- Ms. Gsptlsnz as she appeared in Action Comics #975 (May 2017). Art by Ian Churchill.

Publication information
- Publisher: DC Comics
- First appearance: Superman's Pal Jimmy Olsen #52 (April 1964)
- Created by: Jerry Siegel Curt Swan

In-story information
- Species: Fifth-dimensional imp (Zrfffian)
- Place of origin: 5th Dimension
- Partnerships: Mister Mxyzptlk
- Notable aliases: Gizbie Nyxlygsptlnz
- Abilities: Nigh-omnipotence; Advanced technology;

= Ms. Gsptlsnz =

Ms. Gsptlsnz (/ɡɪzˈpɪtləznəz/ giz-PIT-ləz-nəz), sometimes called Gizpy, is a character who appears in American comic books published by DC Comics. She is a 5th Dimensional Imp commonly in association with the superhero Superman.

Nyxlygsptlnz appears in the sixth season of the Arrowverse series Supergirl, portrayed by Peta Sergeant.

==Publication history==
She was created by Jerry Siegel and Curt Swan, and first appeared in Superman's Pal Jimmy Olsen #52 (April 1964).

==Fictional character biography==
Gzptlsnz first appeared in the comic book series Superman's Pal Jimmy Olsen as a female imp from the same fifth-dimensional plane as Mister Mxyzptlk. Mxyzptlk referred to her as his girlfriend, though Gzptlsnz developed a crush on Jimmy Olsen.

In post-Crisis continuity, Gzptlsnz reappeared in JLA #31 as the leader of a council of imps passing judgement on Qwsp when he went rogue.

Gsptlsnz is later seen in Countdown to Final Crisis when Mxyzptlk is pulled through a portal by Monarch, and again when Mxyzptlk escapes.

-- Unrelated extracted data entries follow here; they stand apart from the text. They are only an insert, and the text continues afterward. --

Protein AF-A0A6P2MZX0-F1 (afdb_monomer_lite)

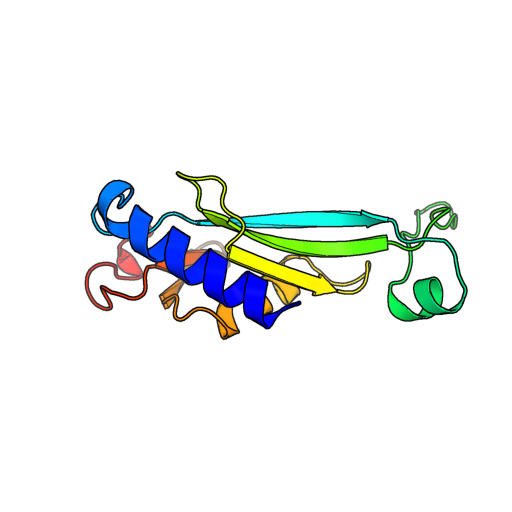Foldseek 3Di:
DVVVLQVVLVVVCVVCVVVPQDVNWFDKDKDKDKDFDPDDPVLCVFANFDADPVRDTDPTFIKIKIFIAGPVPRDGNDMDIHHPPDDSVVRSVVVCVVFVWDWQWDQDPVRDIDIDTTHDPDPDPDHNVNPD

pLDDT: mean 78.72, std 12.77, range [50.91, 95.44]

Secondary structure (DSSP, 8-state):
-HHHHHHHHHHHHHHHHTTT-BTTB--EEEEEEEEE----HHHHHHH--PBPTTS-B-SS-EEEEEEEEETTT--EEEEEEEETTS-HHHHTTHHHHSS--EEEEEE-TTS-EEEEEE-TT-SSS--GGGG-

Organism: NCBI:txid488446

Sequence (132 aa):
MVWLFERTVQAWCQQDAARHAFNGLSLWAIDGITLRTPDSPANREHFGAQGYASGKVASYPQVRAATLTSLPTHLVANIAFDRYETNEMLYAKQLLERWMARSIRVLDAAGCERVLLTSLTDRRRFKAADLR

Structure (mmCIF, N/CA/C/O backbone):
data_AF-A0A6P2MZX0-F1
#
_entry.id   AF-A0A6P2MZX0-F1
#
loop_
_atom_site.group_PDB
_atom_site.id
_atom_site.type_symbol
_atom_site.label_atom_id
_atom_site.label_alt_id
_atom_site.label_comp_id
_atom_site.label_asym_id
_atom_site.label_entity_id
_atom_site.label_seq_id
_atom_site.pdbx_PDB_ins_code
_atom_site.Cartn_x
_atom_site.Cartn_y
_atom_site.Cartn_z
_atom_site.occupancy
_atom_site.B_iso_or_equiv
_atom_site.auth_seq_id
_atom_site.auth_comp_id
_atom_site.auth_asym_id
_atom_site.auth_atom_id
_atom_site.pdbx_PDB_model_num
ATOM 1 N N . MET A 1 1 ? -6.941 -15.015 -7.993 1.00 63.00 1 MET A N 1
ATOM 2 C CA . MET A 1 1 ? -6.046 -14.533 -6.915 1.00 63.00 1 MET A CA 1
ATOM 3 C C . MET A 1 1 ? -6.622 -13.329 -6.177 1.00 63.00 1 MET A C 1
ATOM 5 O O . MET A 1 1 ? -6.818 -13.452 -4.979 1.00 63.00 1 MET A O 1
ATOM 9 N N . VAL A 1 2 ? -6.976 -12.230 -6.859 1.00 83.12 2 VAL A N 1
ATOM 10 C CA . VAL A 1 2 ? -7.536 -11.011 -6.224 1.00 83.12 2 VAL A CA 1
ATOM 11 C C . VAL A 1 2 ? -8.742 -11.301 -5.316 1.00 83.12 2 VAL A C 1
ATOM 13 O O . VAL A 1 2 ? -8.747 -10.893 -4.163 1.00 83.12 2 VAL A O 1
ATOM 16 N N . TRP A 1 3 ? -9.703 -12.103 -5.785 1.00 86.06 3 TRP A N 1
ATOM 17 C CA . TRP A 1 3 ? -10.902 -12.444 -5.007 1.00 86.06 3 TRP A CA 1
ATOM 18 C C . TRP A 1 3 ? -10.604 -13.119 -3.656 1.00 86.06 3 TRP A C 1
ATOM 20 O O . TRP A 1 3 ? -11.229 -12.791 -2.651 1.00 86.06 3 TRP A O 1
ATOM 30 N N . LEU A 1 4 ? -9.640 -14.050 -3.616 1.00 91.06 4 LEU A N 1
ATOM 31 C CA . LEU A 1 4 ? -9.277 -14.751 -2.379 1.00 91.06 4 LEU A CA 1
ATOM 32 C C . LEU A 1 4 ? -8.613 -13.791 -1.393 1.00 91.06 4 LEU A C 1
ATOM 34 O O . LEU A 1 4 ? -8.955 -13.797 -0.217 1.00 91.06 4 LEU A O 1
ATOM 38 N N . PHE A 1 5 ? -7.696 -12.952 -1.880 1.00 88.62 5 PHE A N 1
ATOM 39 C CA . PHE A 1 5 ? -7.072 -11.914 -1.066 1.00 88.62 5 PHE A CA 1
ATOM 40 C C . PHE A 1 5 ? -8.131 -10.998 -0.436 1.00 88.62 5 PHE A C 1
ATOM 42 O O . PHE A 1 5 ? -8.157 -10.847 0.782 1.00 88.62 5 PHE A O 1
ATOM 49 N N . GLU A 1 6 ? -9.060 -10.477 -1.243 1.00 84.75 6 GLU A N 1
ATOM 50 C CA . GLU A 1 6 ? -10.134 -9.592 -0.778 1.00 84.75 6 GLU A CA 1
ATOM 51 C C . GLU A 1 6 ? -11.017 -10.252 0.290 1.00 84.75 6 GLU A C 1
ATOM 53 O O . GLU A 1 6 ? -11.333 -9.629 1.304 1.00 84.75 6 GLU A O 1
ATOM 58 N N . ARG A 1 7 ? -11.401 -11.521 0.098 1.00 87.62 7 ARG A N 1
ATOM 59 C CA . ARG A 1 7 ? -12.245 -12.249 1.059 1.00 87.62 7 ARG A CA 1
ATOM 60 C C . ARG A 1 7 ? -11.550 -12.533 2.374 1.00 87.62 7 ARG A C 1
ATOM 62 O O . ARG A 1 7 ? -12.153 -12.330 3.427 1.00 87.62 7 ARG A O 1
ATOM 69 N N . THR A 1 8 ? -10.298 -12.958 2.319 1.00 91.06 8 THR A N 1
ATOM 70 C CA . THR A 1 8 ? -9.527 -13.281 3.518 1.00 91.06 8 THR A CA 1
ATOM 71 C C . THR A 1 8 ? -9.231 -12.024 4.332 1.00 91.06 8 THR A C 1
ATOM 73 O O . THR A 1 8 ? -9.480 -11.999 5.535 1.00 91.06 8 THR A O 1
ATOM 76 N N . VAL A 1 9 ? -8.800 -10.947 3.669 1.00 88.75 9 VAL A N 1
ATOM 77 C CA . VAL A 1 9 ? -8.593 -9.643 4.307 1.00 88.75 9 VAL A CA 1
ATOM 78 C C . VAL A 1 9 ? -9.875 -9.144 4.957 1.00 88.75 9 VAL A C 1
ATOM 80 O O . VAL A 1 9 ? -9.853 -8.748 6.119 1.00 88.75 9 VAL A O 1
ATOM 83 N N . GLN A 1 10 ? -11.002 -9.168 4.237 1.00 84.50 10 GLN A N 1
ATOM 84 C CA . GLN A 1 10 ? -12.267 -8.685 4.780 1.00 84.50 10 GLN A CA 1
ATOM 85 C C . GLN A 1 10 ? -12.652 -9.456 6.048 1.00 84.50 10 GLN A C 1
ATOM 87 O O . GLN A 1 10 ? -13.026 -8.833 7.041 1.00 84.50 10 GLN A O 1
ATOM 92 N N . ALA A 1 11 ? -12.544 -10.786 6.026 1.00 88.88 11 ALA A N 1
ATOM 93 C CA . ALA A 1 11 ? -12.876 -11.623 7.172 1.00 88.88 11 ALA A CA 1
ATOM 94 C C . ALA A 1 11 ? -11.989 -11.304 8.387 1.00 88.88 11 ALA A C 1
ATOM 96 O O . ALA A 1 11 ? -12.507 -11.076 9.480 1.00 88.88 11 ALA A O 1
ATOM 97 N N . TRP A 1 12 ? -10.670 -11.216 8.197 1.00 90.75 12 TRP A N 1
ATOM 98 C CA . TRP A 1 12 ? -9.736 -10.932 9.288 1.00 90.75 12 TRP A CA 1
ATOM 99 C C . TRP A 1 12 ? -9.880 -9.510 9.832 1.00 90.75 12 TRP A C 1
ATOM 101 O O . TRP A 1 12 ? -9.962 -9.320 11.043 1.00 90.75 12 TRP A O 1
ATOM 111 N N . CYS A 1 13 ? -10.017 -8.506 8.962 1.00 86.31 13 CYS A N 1
ATOM 112 C CA . CYS A 1 13 ? -10.241 -7.134 9.407 1.00 86.31 13 CYS A CA 1
ATOM 113 C C . CYS A 1 13 ? -11.568 -6.979 10.165 1.00 86.31 13 CYS A C 1
ATOM 115 O O . CYS A 1 13 ? -11.626 -6.207 11.117 1.00 86.31 13 CYS A O 1
ATOM 117 N N . GLN A 1 14 ? -12.627 -7.702 9.778 1.00 84.75 14 GLN A N 1
ATOM 118 C CA . GLN A 1 14 ? -13.908 -7.690 10.495 1.00 84.75 14 GLN A CA 1
ATOM 119 C C . GLN A 1 14 ? -13.819 -8.373 11.861 1.00 84.75 14 GLN A C 1
ATOM 121 O O . GLN A 1 14 ? -14.356 -7.843 12.833 1.00 84.75 14 GLN A O 1
ATOM 126 N N . GLN A 1 15 ? -13.129 -9.513 11.941 1.00 88.31 15 GLN A N 1
ATOM 127 C CA . GLN A 1 15 ? -12.914 -10.245 13.189 1.00 88.31 15 GLN A CA 1
ATOM 128 C C . GLN A 1 15 ? -12.218 -9.372 14.248 1.00 88.31 15 GLN A C 1
ATOM 130 O O . GLN A 1 15 ? -12.610 -9.372 15.415 1.00 88.31 15 GLN A O 1
ATOM 135 N N . ASP A 1 16 ? -11.229 -8.588 13.826 1.00 87.25 16 ASP A N 1
ATOM 136 C CA . ASP A 1 16 ? -10.366 -7.809 14.715 1.00 87.25 16 ASP A CA 1
ATOM 137 C C . ASP A 1 16 ? -10.853 -6.366 14.953 1.00 87.25 16 ASP A C 1
ATOM 139 O O . ASP A 1 16 ? -10.374 -5.683 15.866 1.00 87.25 16 ASP A O 1
ATOM 143 N N . ALA A 1 17 ? -11.843 -5.899 14.181 1.00 81.25 17 ALA A N 1
ATOM 144 C CA . ALA A 1 17 ? -12.291 -4.504 14.170 1.00 81.25 17 ALA A CA 1
ATOM 145 C C . ALA A 1 17 ? -12.700 -3.976 15.553 1.00 81.25 17 ALA A C 1
ATOM 147 O O . ALA A 1 17 ? -12.291 -2.882 15.938 1.00 81.25 17 ALA A O 1
ATOM 148 N N . ALA A 1 18 ? -13.503 -4.738 16.303 1.00 82.56 18 ALA A N 1
ATOM 149 C CA . ALA A 1 18 ? -13.980 -4.312 17.620 1.00 82.56 18 ALA A CA 1
ATOM 150 C C . ALA A 1 18 ? -12.867 -4.345 18.678 1.00 82.56 18 ALA A C 1
ATOM 152 O O . ALA A 1 18 ? -12.812 -3.475 19.546 1.00 82.56 18 ALA A O 1
ATOM 153 N N . ARG A 1 19 ? -11.960 -5.325 18.586 1.00 90.00 19 ARG A N 1
ATOM 154 C CA . ARG A 1 19 ? -10.858 -5.521 19.537 1.00 90.00 19 ARG A CA 1
ATOM 155 C C . ARG A 1 19 ? -9.825 -4.401 19.464 1.00 90.00 19 ARG A C 1
ATOM 157 O O . ARG A 1 19 ? -9.254 -4.031 20.485 1.00 90.00 19 ARG A O 1
ATOM 164 N N . HIS A 1 20 ? -9.593 -3.874 18.266 1.00 85.88 20 HIS A N 1
ATOM 165 C CA . HIS A 1 20 ? -8.568 -2.865 18.010 1.00 85.88 20 HIS A CA 1
ATOM 166 C C . HIS A 1 20 ? -9.138 -1.489 17.648 1.00 85.88 20 HIS A C 1
ATOM 168 O O . HIS A 1 20 ? -8.439 -0.652 17.074 1.00 85.88 20 HIS A O 1
ATOM 174 N N . ALA A 1 21 ? -10.403 -1.235 17.987 1.00 82.50 21 ALA A N 1
ATOM 175 C CA . ALA A 1 21 ? -10.996 0.079 17.819 1.00 82.50 21 ALA A CA 1
ATOM 176 C C . ALA A 1 21 ? -10.322 1.096 18.754 1.00 82.50 21 ALA A C 1
ATOM 178 O O . ALA A 1 21 ? -10.292 0.927 19.972 1.00 82.50 21 ALA A O 1
ATOM 179 N N . PHE A 1 22 ? -9.838 2.199 18.195 1.00 75.25 22 PHE A N 1
ATOM 180 C CA . PHE A 1 22 ? -9.303 3.325 18.950 1.00 75.25 22 PHE A CA 1
ATOM 181 C C . PHE A 1 22 ? -10.372 4.411 19.050 1.00 75.25 22 PHE A C 1
ATOM 183 O O . PHE A 1 22 ? -10.700 5.053 18.057 1.00 75.25 22 PHE A O 1
ATOM 190 N N . ASN A 1 23 ? -10.973 4.601 20.228 1.00 78.94 23 ASN A N 1
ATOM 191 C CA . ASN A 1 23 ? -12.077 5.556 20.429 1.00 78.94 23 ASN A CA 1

In 2011, "The New 52" rebooted the DC universe. In the first issue of the relaunched Action Comics, Mrs. Nyxly was introduced as Clark Kent's landlady. She is aware of Clark's secret identity as Superman. Nyxly is later revealed to be a princess from the fifth dimension. Her real name is Nyxlygsptlnz, also referred to as Ms. Gspltlnz, and she is the wife of Mr. Mxyzptlk and daughter of King Brpxz.

==Powers and abilities==
Gsptlsnz possesses the same powers and weaknesses as other imps, including the ability to fly, teleport, and manipulate reality.

==In other media==

Ms. Gsptlsnz as she appears in Superman: The Animated Series.

- Gsptlsnz appears in Superman: The Animated Series, voiced by Sandra Bernhard in the episode "Mxyzpixilated" and Jennifer Hale in "Little Big Head Man".
- Nyxlygsptlnz, also known as Nyxly, appears in the sixth season of Supergirl, portrayed by Peta Sergeant. This version was banished to the Phantom Zone by her father King Brpxz.
- Gsptlsnz appears in the My Adventures with Superman episode "The Ex Games", voiced by Erin Anderson. This version has more of a pixie-like appearance. She and Mxyzptlk try using Superman, Lois, Jimmy, and Kara into unlocking a cosmic anvil, by staging a divorce between them.